Eventually, I settled on an approach that used a 25MHz pixel clock and flash memory. Of course, the flash memory wasn’t fast enough to drive the 25MHz pixel clock, so I instead run-length encoded the image data and dropped the bits per pixel down to a four bit value that could then used in a color table lookup to get full 12’bit color which was all that the Basys3 board supported.
If you’ve worked with FPGAs for a while, you’ll quickly recognize that every step in this increasingly complex processing chain is an opportunity for things to break. The flash controller needs to work perfectly, the memory reader that feeds the FIFO needs to work perfectly, and then the decoder needs to work perfectly. One missed pixel and the entire decompression chain will produce a garbage output for the rest of the frame.
Oh, and did I mention the ZipCPU was also trying to use the memory on this little board at the same time?
The traditional way I’ve seen others decode things like this in the past is to use some form of scope applied to the horizontal and vertical sync’s of the video image. This would confirm that the video sync signals were being properly sent to the screen. The problem with this approach is that you’ll never have enough fingers to get a trace from all of the video wires and, worse, even if you did you’d struggle to decipher the traces without any other context.
As I’m sure you can imagine, this approach didn’t work for me.
The reason it didn’t work is that the image might decode nicely for half the screen, and then somehow get off cut and then it would degrade into decompressed chaos. Well, that and I didn’t own an oscilloscope until much later.

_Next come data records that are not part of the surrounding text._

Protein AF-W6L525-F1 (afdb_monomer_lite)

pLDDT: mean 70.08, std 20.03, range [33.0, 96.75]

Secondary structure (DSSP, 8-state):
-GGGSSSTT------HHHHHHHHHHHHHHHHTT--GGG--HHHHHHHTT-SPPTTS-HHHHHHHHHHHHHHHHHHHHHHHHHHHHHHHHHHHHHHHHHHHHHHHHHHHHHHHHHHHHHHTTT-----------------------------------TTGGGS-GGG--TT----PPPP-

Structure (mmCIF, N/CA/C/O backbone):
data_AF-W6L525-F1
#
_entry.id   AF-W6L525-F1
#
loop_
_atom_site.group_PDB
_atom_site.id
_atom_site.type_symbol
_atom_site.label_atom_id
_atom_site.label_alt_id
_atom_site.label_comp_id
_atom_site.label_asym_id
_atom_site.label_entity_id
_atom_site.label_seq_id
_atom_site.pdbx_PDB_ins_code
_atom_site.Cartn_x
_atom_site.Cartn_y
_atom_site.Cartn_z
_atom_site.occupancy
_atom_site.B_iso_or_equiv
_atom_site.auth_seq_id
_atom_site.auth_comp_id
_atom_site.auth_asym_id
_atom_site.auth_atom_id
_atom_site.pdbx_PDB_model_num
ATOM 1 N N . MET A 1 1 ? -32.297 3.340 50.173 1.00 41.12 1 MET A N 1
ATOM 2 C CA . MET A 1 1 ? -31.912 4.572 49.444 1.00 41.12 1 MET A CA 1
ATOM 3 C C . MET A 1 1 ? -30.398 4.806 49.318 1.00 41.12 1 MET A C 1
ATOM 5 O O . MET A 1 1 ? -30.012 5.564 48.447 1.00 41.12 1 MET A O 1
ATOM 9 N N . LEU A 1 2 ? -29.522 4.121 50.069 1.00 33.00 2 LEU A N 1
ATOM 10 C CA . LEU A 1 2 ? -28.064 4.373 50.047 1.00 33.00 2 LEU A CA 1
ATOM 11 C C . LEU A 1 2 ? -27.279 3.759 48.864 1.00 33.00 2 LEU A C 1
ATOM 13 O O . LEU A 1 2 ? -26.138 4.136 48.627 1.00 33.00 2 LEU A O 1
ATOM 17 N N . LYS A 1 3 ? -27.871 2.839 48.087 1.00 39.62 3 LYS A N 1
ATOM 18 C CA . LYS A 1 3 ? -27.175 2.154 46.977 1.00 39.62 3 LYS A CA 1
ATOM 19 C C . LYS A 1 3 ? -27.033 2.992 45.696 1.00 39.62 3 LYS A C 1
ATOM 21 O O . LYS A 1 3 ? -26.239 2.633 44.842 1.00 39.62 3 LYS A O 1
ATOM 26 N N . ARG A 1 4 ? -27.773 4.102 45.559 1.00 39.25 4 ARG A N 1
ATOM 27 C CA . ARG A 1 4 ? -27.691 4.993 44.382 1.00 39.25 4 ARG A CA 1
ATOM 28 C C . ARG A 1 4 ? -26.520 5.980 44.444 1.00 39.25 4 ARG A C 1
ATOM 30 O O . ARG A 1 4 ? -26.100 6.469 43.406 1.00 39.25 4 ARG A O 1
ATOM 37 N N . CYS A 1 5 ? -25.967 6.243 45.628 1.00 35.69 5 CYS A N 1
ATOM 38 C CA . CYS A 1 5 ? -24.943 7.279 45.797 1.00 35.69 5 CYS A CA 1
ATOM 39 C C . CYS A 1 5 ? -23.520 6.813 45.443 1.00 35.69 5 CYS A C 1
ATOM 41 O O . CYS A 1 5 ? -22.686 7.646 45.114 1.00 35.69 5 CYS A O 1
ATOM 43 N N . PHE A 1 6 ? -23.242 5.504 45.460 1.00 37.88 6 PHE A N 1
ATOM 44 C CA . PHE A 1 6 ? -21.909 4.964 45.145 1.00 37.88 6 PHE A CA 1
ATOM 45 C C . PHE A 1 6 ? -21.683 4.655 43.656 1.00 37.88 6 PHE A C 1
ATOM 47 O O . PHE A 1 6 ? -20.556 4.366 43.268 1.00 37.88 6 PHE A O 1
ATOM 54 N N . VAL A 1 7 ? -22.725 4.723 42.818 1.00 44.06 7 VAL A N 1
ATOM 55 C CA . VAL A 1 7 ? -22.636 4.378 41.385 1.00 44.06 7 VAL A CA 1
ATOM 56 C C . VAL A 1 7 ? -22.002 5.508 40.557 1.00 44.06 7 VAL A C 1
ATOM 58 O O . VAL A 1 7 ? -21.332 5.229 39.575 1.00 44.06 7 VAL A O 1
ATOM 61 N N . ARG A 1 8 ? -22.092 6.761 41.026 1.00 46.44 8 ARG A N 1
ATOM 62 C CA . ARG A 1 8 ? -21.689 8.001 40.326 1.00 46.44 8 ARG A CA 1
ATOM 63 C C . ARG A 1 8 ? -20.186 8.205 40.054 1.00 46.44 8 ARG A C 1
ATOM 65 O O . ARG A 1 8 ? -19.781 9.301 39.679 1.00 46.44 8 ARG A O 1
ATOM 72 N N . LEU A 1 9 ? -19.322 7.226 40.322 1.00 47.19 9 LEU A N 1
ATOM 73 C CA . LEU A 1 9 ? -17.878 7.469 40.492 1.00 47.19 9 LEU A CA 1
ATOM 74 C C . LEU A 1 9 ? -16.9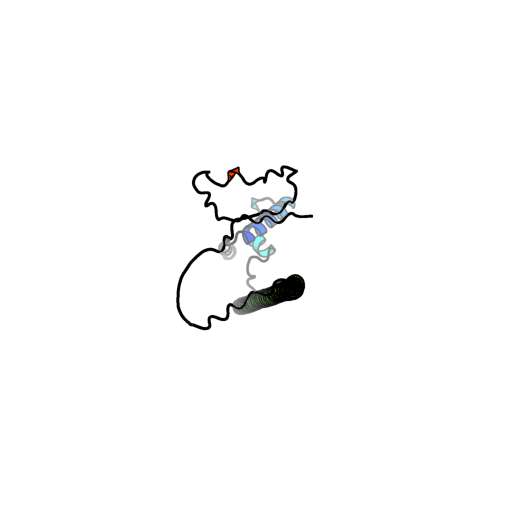58 6.824 39.445 1.00 47.19 9 LEU A C 1
ATOM 76 O O . LEU A 1 9 ? -15.742 6.861 39.621 1.00 47.19 9 LEU A O 1
ATOM 80 N N . ALA A 1 10 ? -17.480 6.255 38.354 1.00 52.31 10 ALA A N 1
ATOM 81 C CA . ALA A 1 10 ? -16.674 5.359 37.515 1.00 52.31 10 ALA A CA 1
ATOM 82 C C . ALA A 1 10 ? -16.468 5.765 36.044 1.00 52.31 10 ALA A C 1
ATOM 84 O O . ALA A 1 10 ? -15.873 4.982 35.303 1.00 52.31 10 ALA A O 1
ATOM 85 N N . PHE A 1 11 ? -16.861 6.963 35.596 1.00 58.34 11 PHE A N 1
ATOM 86 C CA . PHE A 1 11 ? -16.579 7.390 34.220 1.00 58.34 11 PHE A CA 1
ATOM 87 C C . PHE A 1 11 ? -15.532 8.508 34.157 1.00 58.34 11 PHE A C 1
ATOM 89 O O . PHE A 1 11 ? -15.782 9.658 34.506 1.00 58.34 11 PHE A O 1
ATOM 96 N N . LYS A 1 12 ? -14.324 8.167 33.690 1.00 63.88 12 LYS A N 1
ATOM 97 C CA . LYS A 1 12 ? -13.255 9.133 33.404 1.00 63.88 12 LYS A CA 1
ATOM 98 C C . LYS A 1 12 ? -12.994 9.126 31.901 1.00 63.88 12 LYS A C 1
ATOM 100 O O . LYS A 1 12 ? -12.525 8.121 31.369 1.00 63.88 12 LYS A O 1
ATOM 105 N N . ILE A 1 13 ? -13.301 10.233 31.226 1.00 62.28 13 ILE A N 1
ATOM 106 C CA . ILE A 1 13 ? -13.050 10.422 29.789 1.00 62.28 13 ILE A CA 1
ATOM 107 C C . ILE A 1 13 ? -11.538 10.309 29.542 1.00 62.28 13 ILE A C 1
ATOM 109 O O . ILE A 1 13 ? -10.767 11.136 30.026 1.00 62.28 13 ILE A O 1
ATOM 113 N N . LYS A 1 14 ? -11.106 9.271 28.817 1.00 68.75 14 LYS A N 1
ATOM 114 C CA . LYS A 1 14 ? -9.680 9.007 28.529 1.00 68.75 14 LYS A CA 1
ATOM 115 C C . LYS A 1 14 ? -9.246 9.436 27.124 1.00 68.75 14 LYS A C 1
ATOM 117 O O . LYS A 1 14 ? -8.058 9.648 26.914 1.00 68.75 14 LYS A O 1
ATOM 122 N N . ASP A 1 15 ? -10.176 9.560 26.176 1.00 76.69 15 ASP A N 1
ATOM 123 C CA . ASP A 1 15 ? -9.877 9.798 24.756 1.00 76.69 15 ASP A CA 1
ATOM 124 C C . ASP A 1 15 ? -10.612 11.044 24.222 1.00 76.69 15 ASP A C 1
ATOM 126 O O . ASP A 1 15 ? -11.794 11.267 24.505 1.00 76.69 15 ASP A O 1
ATOM 130 N N . VAL A 1 16 ? -9.931 11.835 23.389 1.00 80.94 16 VAL A N 1
ATOM 131 C CA . VAL A 1 16 ? -10.484 13.000 22.676 1.00 80.94 16 VAL A CA 1
ATOM 132 C C . VAL A 1 16 ? -11.710 12.605 21.852 1.00 80.94 16 VAL A C 1
ATOM 134 O O . VAL A 1 16 ? -12.694 13.345 21.811 1.00 80.94 16 VAL A O 1
ATOM 137 N N . LYS A 1 17 ? -11.703 11.414 21.243 1.00 81.81 17 LYS A N 1
ATOM 138 C CA . LYS A 1 17 ? -12.852 10.917 20.475 1.00 81.81 17 LYS A CA 1
ATOM 139 C C . LYS A 1 17 ? -14.073 10.675 21.363 1.00 81.81 17 LYS A C 1
ATOM 141 O O . LYS A 1 17 ? -15.180 11.043 20.984 1.00 81.81 17 LYS A O 1
ATOM 146 N N . THR A 1 18 ? -13.871 10.090 22.545 1.00 80.62 18 THR A N 1
ATOM 147 C CA . THR A 1 18 ? -14.958 9.848 23.510 1.00 80.62 18 THR A CA 1
ATOM 148 C C . THR A 1 18 ? -15.552 11.156 24.024 1.00 80.62 18 THR A C 1
ATOM 150 O O . THR A 1 18 ? -16.771 11.274 24.112 1.00 80.62 18 THR A O 1
ATOM 153 N N . LYS A 1 19 ? -14.709 12.176 24.232 1.00 84.31 19 LYS A N 1
ATOM 154 C CA . LYS A 1 19 ? -15.146 13.532 24.576 1.00 84.31 19 LYS A CA 1
ATOM 155 C C . LYS A 1 19 ? -16.036 14.141 23.488 1.00 84.31 19 LYS A C 1
ATOM 157 O O . LYS A 1 19 ? -17.138 14.577 23.780 1.00 84.31 19 LYS A O 1
ATOM 162 N N . LEU A 1 20 ? -15.605 14.091 22.225 1.00 86.75 20 LEU A N 1
ATOM 163 C CA . LEU A 1 20 ? -16.376 14.642 21.100 1.00 86.75 20 LEU A CA 1
ATOM 164 C C . LEU A 1 20 ? -17.744 13.971 20.919 1.00 86.75 20 LEU A C 1
ATOM 166 O O . LEU A 1 20 ? -18.707 14.626 20.520 1.00 86.75 20 LEU A O 1
ATOM 170 N N . ILE A 1 21 ? -17.834 12.665 21.179 1.00 85.75 21 ILE A N 1
ATOM 171 C CA . ILE A 1 21 ? -19.102 11.928 21.111 1.00 85.75 21 ILE A CA 1
ATOM 172 C C . ILE A 1 21 ? -20.056 12.415 22.209 1.00 85.75 21 ILE A C 1
ATOM 174 O O . ILE A 1 21 ? -21.223 12.678 21.914 1.00 85.75 21 ILE A O 1
ATOM 178 N N . LEU A 1 22 ? -19.554 12.595 23.433 1.00 86.06 22 LEU A N 1
ATOM 179 C CA . LEU A 1 22 ? -20.339 13.099 24.561 1.00 86.06 22 LEU A CA 1
ATOM 180 C C . LEU A 1 22 ? -20.765 14.550 24.375 1.00 86.06 22 LEU A C 1
ATOM 182 O O . LEU A 1 22 ? -21.943 14.846 24.538 1.00 86.06 22 LEU A O 1
ATOM 186 N N . ASP A 1 23 ? -19.858 15.424 23.942 1.00 87.25 23 ASP A N 1
ATOM 187 C CA . ASP A 1 23 ? -20.166 16.832 23.671 1.00 87.25 23 ASP A CA 1
ATOM 188 C C . ASP A 1 23 ? -21.297 16.940 22.633 1.00 87.25 23 ASP A C 1
ATOM 190 O O . ASP A 1 23 ? -22.261 17.688 22.801 1.00 87.25 23 ASP A O 1
ATOM 194 N N . ARG A 1 24 ? -21.242 16.113 21.580 1.00 89.81 24 ARG A N 1
ATOM 195 C CA . ARG A 1 24 ? -22.291 16.053 20.555 1.00 89.81 24 ARG A CA 1
ATOM 196 C C . ARG A 1 24 ? -23.626 15.562 21.109 1.00 89.81 24 ARG A C 1
ATOM 198 O O . ARG A 1 24 ? -24.676 16.059 20.694 1.00 89.81 24 ARG A O 1
ATOM 205 N N . ALA A 1 25 ? -23.597 14.568 21.989 1.00 87.25 25 ALA A N 1
ATOM 206 C CA . ALA A 1 25 ? -24.791 14.008 22.604 1.00 87.25 25 ALA A CA 1
ATOM 207 C C . ALA A 1 25 ? -25.420 14.993 23.608 1.00 87.25 25 ALA A C 1
ATOM 209 O O . ALA A 1 25 ? -26.633 15.207 23.561 1.00 87.25 25 ALA A O 1
ATOM 210 N N . ARG A 1 26 ? -24.600 15.698 24.397 1.00 87.75 26 ARG A N 1
ATOM 211 C CA . ARG A 1 26 ? -25.014 16.797 25.279 1.00 87.75 26 ARG A CA 1
ATOM 212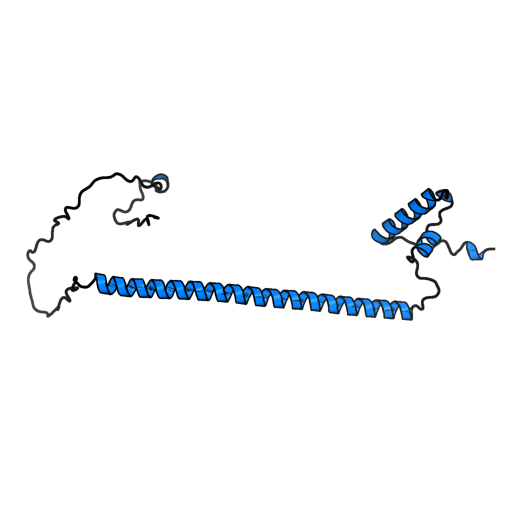 C C . ARG A 1 26 ? -25.689 17.915 24.488 1.00 87.75 26 ARG A C 1
ATOM 214 O O . ARG A 1 26 ? -26.849 18.223 24.746 1.00 87.75 26 ARG A O 1
ATOM 221 N N . SER A 1 27 ? -25.051 18.417 23.428 1.00 88.25 27 SER A N 1
ATOM 222 C CA . SER A 1 27 ? -25.661 19.439 22.562 1.00 88.25 27 SER A CA 1
ATOM 223 C C . SER A 1 27 ? -26.971 18.979 21.912 1.00 88.25 27 SER A C 1
ATOM 225 O O . SER A 1 27 ? -27.811 19.803 21.553 1.00 88.25 27 SER A O 1
ATOM 227 N N . LYS A 1 28 ? -27.170 17.670 21.713 1.00 89.12 28 LYS A N 1
ATOM 228 C CA . LYS A 1 28 ? -28.430 17.127 21.187 1.00 89.12 28 LYS A CA 1
ATOM 229 C C . LYS A 1 28 ? -29.539 17.139 22.244 1.00 89.12 28 LYS A C 1
ATOM 231 O O . LYS A 1 28 ? -30.667 17.469 21.891 1.00 89.12 28 LYS A O 1
ATOM 236 N N . LYS A 1 29 ? -29.228 16.819 23.504 1.00 86.88 29 LYS A N 1
ATOM 237 C CA . LYS A 1 29 ? -30.170 16.882 24.639 1.00 86.88 29 LYS A CA 1
ATOM 238 C C . LYS A 1 29 ? -30.556 18.324 24.978 1.00 86.88 29 LYS A C 1
ATOM 240 O O . LYS A 1 29 ? -31.736 18.606 25.152 1.00 86.88 29 LYS A O 1
ATOM 245 N N . GLU A 1 30 ? -29.603 19.251 24.932 1.00 87.75 30 GLU A N 1
ATOM 246 C CA . GLU A 1 30 ? -29.876 20.688 25.100 1.00 87.75 30 GLU A CA 1
ATOM 247 C C . GLU A 1 30 ? -30.824 21.211 24.010 1.00 87.75 30 GLU A C 1
ATOM 249 O O . GLU A 1 30 ? -31.797 21.903 24.297 1.00 87.75 30 GLU A O 1
ATOM 254 N N . LYS A 1 31 ? -30.623 20.799 22.748 1.00 89.31 31 LYS A N 1
ATOM 255 C CA . LYS A 1 31 ? -31.549 21.116 21.642 1.00 89.31 31 LYS A CA 1
ATOM 256 C C . LYS A 1 31 ? -32.939 20.497 21.799 1.00 89.31 31 LYS A C 1
ATOM 258 O O . LYS A 1 31 ? -33.879 20.973 21.172 1.00 89.31 31 LYS A O 1
ATOM 263 N N . GLN A 1 32 ? -33.071 19.440 22.596 1.00 87.88 32 GLN A N 1
ATOM 264 C CA . GLN A 1 32 ? -34.353 18.821 22.940 1.00 87.88 32 GLN A CA 1
ATOM 265 C C . GLN A 1 32 ? -35.038 19.514 24.130 1.00 87.88 32 GLN A C 1
ATOM 267 O O . GLN A 1 32 ? -36.119 19.089 24.528 1.00 87.88 32 GLN A O 1
ATOM 272 N N . GLY A 1 33 ? -34.444 20.585 24.669 1.00 86.25 33 GLY A N 1
ATOM 273 C CA . GLY A 1 33 ? -35.001 21.363 25.773 1.00 86.25 33 GLY A CA 1
ATOM 274 C C . GLY A 1 33 ? -34.655 20.820 27.159 1.00 86.25 33 GLY A C 1
ATOM 275 O O . GLY A 1 33 ? -35.264 21.252 28.132 1.00 86.25 33 GLY A O 1
ATOM 276 N N . VAL A 1 34 ? -33.699 19.889 27.265 1.00 85.88 34 VAL A N 1
ATOM 277 C CA . VAL A 1 34 ? -33.195 19.416 28.562 1.00 85.88 34 VAL A CA 1
ATOM 278 C C . VAL A 1 34 ? -32.214 20.458 29.126 1.00 85.88 34 VAL A C 1
ATOM 280 O O . VAL A 1 34 ? -31.263 20.813 28.422 1.00 85.88 34 VAL A O 1
ATOM 283 N N . PRO A 1 35 ? -32.417 20.962 30.358 1.00 83.62 35 PRO A N 1
ATOM 284 C CA . PRO A 1 35 ? -31.486 21.877 31.018 1.00 83.62 35 PRO A CA 1
ATOM 285 C C . PRO A 1 35 ? -30.098 21.254 31.177 1.00 83.62 35 PRO A C 1
ATOM 287 O O . PRO A 1 35 ? -29.990 20.073 31.491 1.00 83.62 35 PRO A O 1
ATOM 290 N N . SER A 1 36 ? -29.035 22.046 31.002 1.00 78.38 36 SER A N 1
ATOM 291 C CA . SER A 1 36 ? -27.651 21.539 31.052 1.00 78.38 36 SER A CA 1
ATOM 292 C C . SER A 1 36 ? -27.299 20.879 32.398 1.00 78.38 36 SER A C 1
ATOM 294 O O . SER A 1 36 ? -26.567 19.895 32.421 1.00 78.38 36 SER A O 1
ATOM 296 N N . ASP A 1 37 ? -27.890 21.355 33.500 1.00 80.06 37 ASP A N 1
ATOM 297 C CA . ASP A 1 37 ? -27.679 20.820 34.856 1.00 80.06 37 ASP A CA 1
ATOM 298 C C . ASP A 1 37 ? -28.349 19.455 35.103 1.00 80.06 37 ASP A C 1
ATOM 300 O O . ASP A 1 37 ? -27.935 18.720 36.000 1.00 80.06 37 ASP A O 1
ATOM 304 N N . ASP A 1 38 ? -29.348 19.092 34.293 1.00 81.88 38 ASP A N 1
ATOM 305 C CA . ASP A 1 38 ? -30.049 17.802 34.379 1.00 81.88 38 ASP A CA 1
ATOM 306 C C . ASP A 1 38 ? -29.401 16.724 33.492 1.00 81.88 38 ASP A C 1
ATOM 308 O O . ASP A 1 38 ? -29.837 15.568 33.475 1.00 81.88 38 ASP A O 1
ATOM 312 N N . ILE A 1 39 ? -28.367 17.081 32.726 1.00 81.50 39 ILE A N 1
ATOM 313 C CA . ILE A 1 39 ? -27.685 16.164 31.817 1.00 81.50 39 ILE A CA 1
ATOM 314 C C . ILE A 1 39 ? -26.595 15.401 32.580 1.00 81.50 39 ILE A C 1
ATOM 316 O O . ILE A 1 39 ? -25.496 15.907 32.801 1.00 81.50 39 ILE A O 1
ATOM 320 N N . ASP A 1 40 ? -26.889 14.151 32.945 1.00 83.31 40 ASP A N 1
ATOM 321 C CA . ASP A 1 40 ? -25.907 13.240 33.540 1.00 83.31 40 ASP A CA 1
ATOM 322 C C . ASP A 1 40 ? -24.976 12.656 32.458 1.00 83.31 40 ASP A C 1
ATOM 324 O O . ASP A 1 40 ? -25.410 11.976 31.518 1.00 83.31 40 ASP A O 1
ATOM 328 N N . ASP A 1 41 ? -23.675 12.920 32.595 1.00 80.69 41 ASP A N 1
ATOM 329 C CA . ASP A 1 41 ? -22.638 12.433 31.684 1.00 80.69 41 ASP A CA 1
ATOM 330 C C . ASP A 1 41 ? -22.540 10.903 31.662 1.00 80.69 41 ASP A C 1
ATOM 332 O O . ASP A 1 41 ? -22.163 10.327 30.638 1.00 80.69 41 ASP A O 1
ATOM 336 N N . GLU A 1 42 ? -22.892 10.225 32.757 1.00 78.06 42 GLU A N 1
ATOM 337 C CA . GLU A 1 42 ? -22.850 8.765 32.833 1.00 78.06 42 GLU A CA 1
ATOM 338 C C . GLU A 1 42 ? -24.001 8.124 32.046 1.00 78.06 42 GLU A C 1
ATOM 340 O O . GLU A 1 42 ? -23.796 7.143 31.323 1.00 78.06 42 GLU A O 1
ATOM 345 N N . ASP A 1 43 ? -25.197 8.714 32.109 1.00 80.25 43 ASP A N 1
ATOM 346 C CA . ASP A 1 43 ? -26.346 8.260 31.324 1.00 80.25 43 ASP A CA 1
ATOM 347 C C . ASP A 1 43 ? -26.153 8.569 29.832 1.00 80.25 43 ASP A C 1
ATOM 349 O O . ASP A 1 43 ? -26.420 7.709 28.991 1.00 80.25 43 ASP A O 1
ATOM 353 N N . LEU A 1 44 ? -25.579 9.728 29.485 1.00 84.38 44 LEU A N 1
ATOM 354 C CA . LEU A 1 44 ? -25.142 10.034 28.115 1.00 84.38 44 LEU A CA 1
ATOM 355 C C . LEU A 1 44 ? -24.117 9.023 27.593 1.00 84.38 44 LEU A C 1
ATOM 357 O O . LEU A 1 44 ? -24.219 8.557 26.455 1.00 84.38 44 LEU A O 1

Instead, I chose a different approach: Verilator based video simulation. Using a video simulator, I could slow things down and even stop the simulation anytime something “wrong” showed up on the screen and go back and debug whatever the problem was.
The VGA Simulator
If you’ve never tried this VGA simulator before, you can find it on github, separated into its own repository. The simulator depends upon the gtkmm-3.0 library, and so on the libgtkmm-3.0-dev Ubuntu package. (It might even run on Windows under Cygwin, I just haven’t tried it.) If you have both Verilator and this library installed, you should be able to run the demo by typing:
If all goes well, you should see the image at the right within a window on your screen. You can kill the program by either typing control-C in your bash window, or by clicking on the close box of the window it creates.
Let’s examine this image for a moment.
First, the image in Figure 1 very carefully has a white box around the border of the image. This box denotes the first and last pixel of every line, as well as the first and last line of every frame. It’s an important test for this reason first: it shows if you’ve lost any pixels due to timing, as these will otherwise fall off the screen.
Second, the image explores the color space of your video output. Notice the many shades of red, green, blue, and gray at the bottom of the image.
Third, but perhaps not so obvious, no image would be possible without creating a proper VGA signal. This means that behind the scenes, there needed to be horizontal and vertical sync channels as well as three serial streams of data that all had to line up properly together.
Finally, it just looks like an old fashioned TV test image.
If this isn’t enough to get your interest, then let me offer some other
capabilities found within the repository. First, if you have the screen space
to run the simulator with a sub-window of
main_tb with no arguments), you can see the results of a more
typical frame buffer
implementation, shown (shrunken) in Fig. 2 on the left.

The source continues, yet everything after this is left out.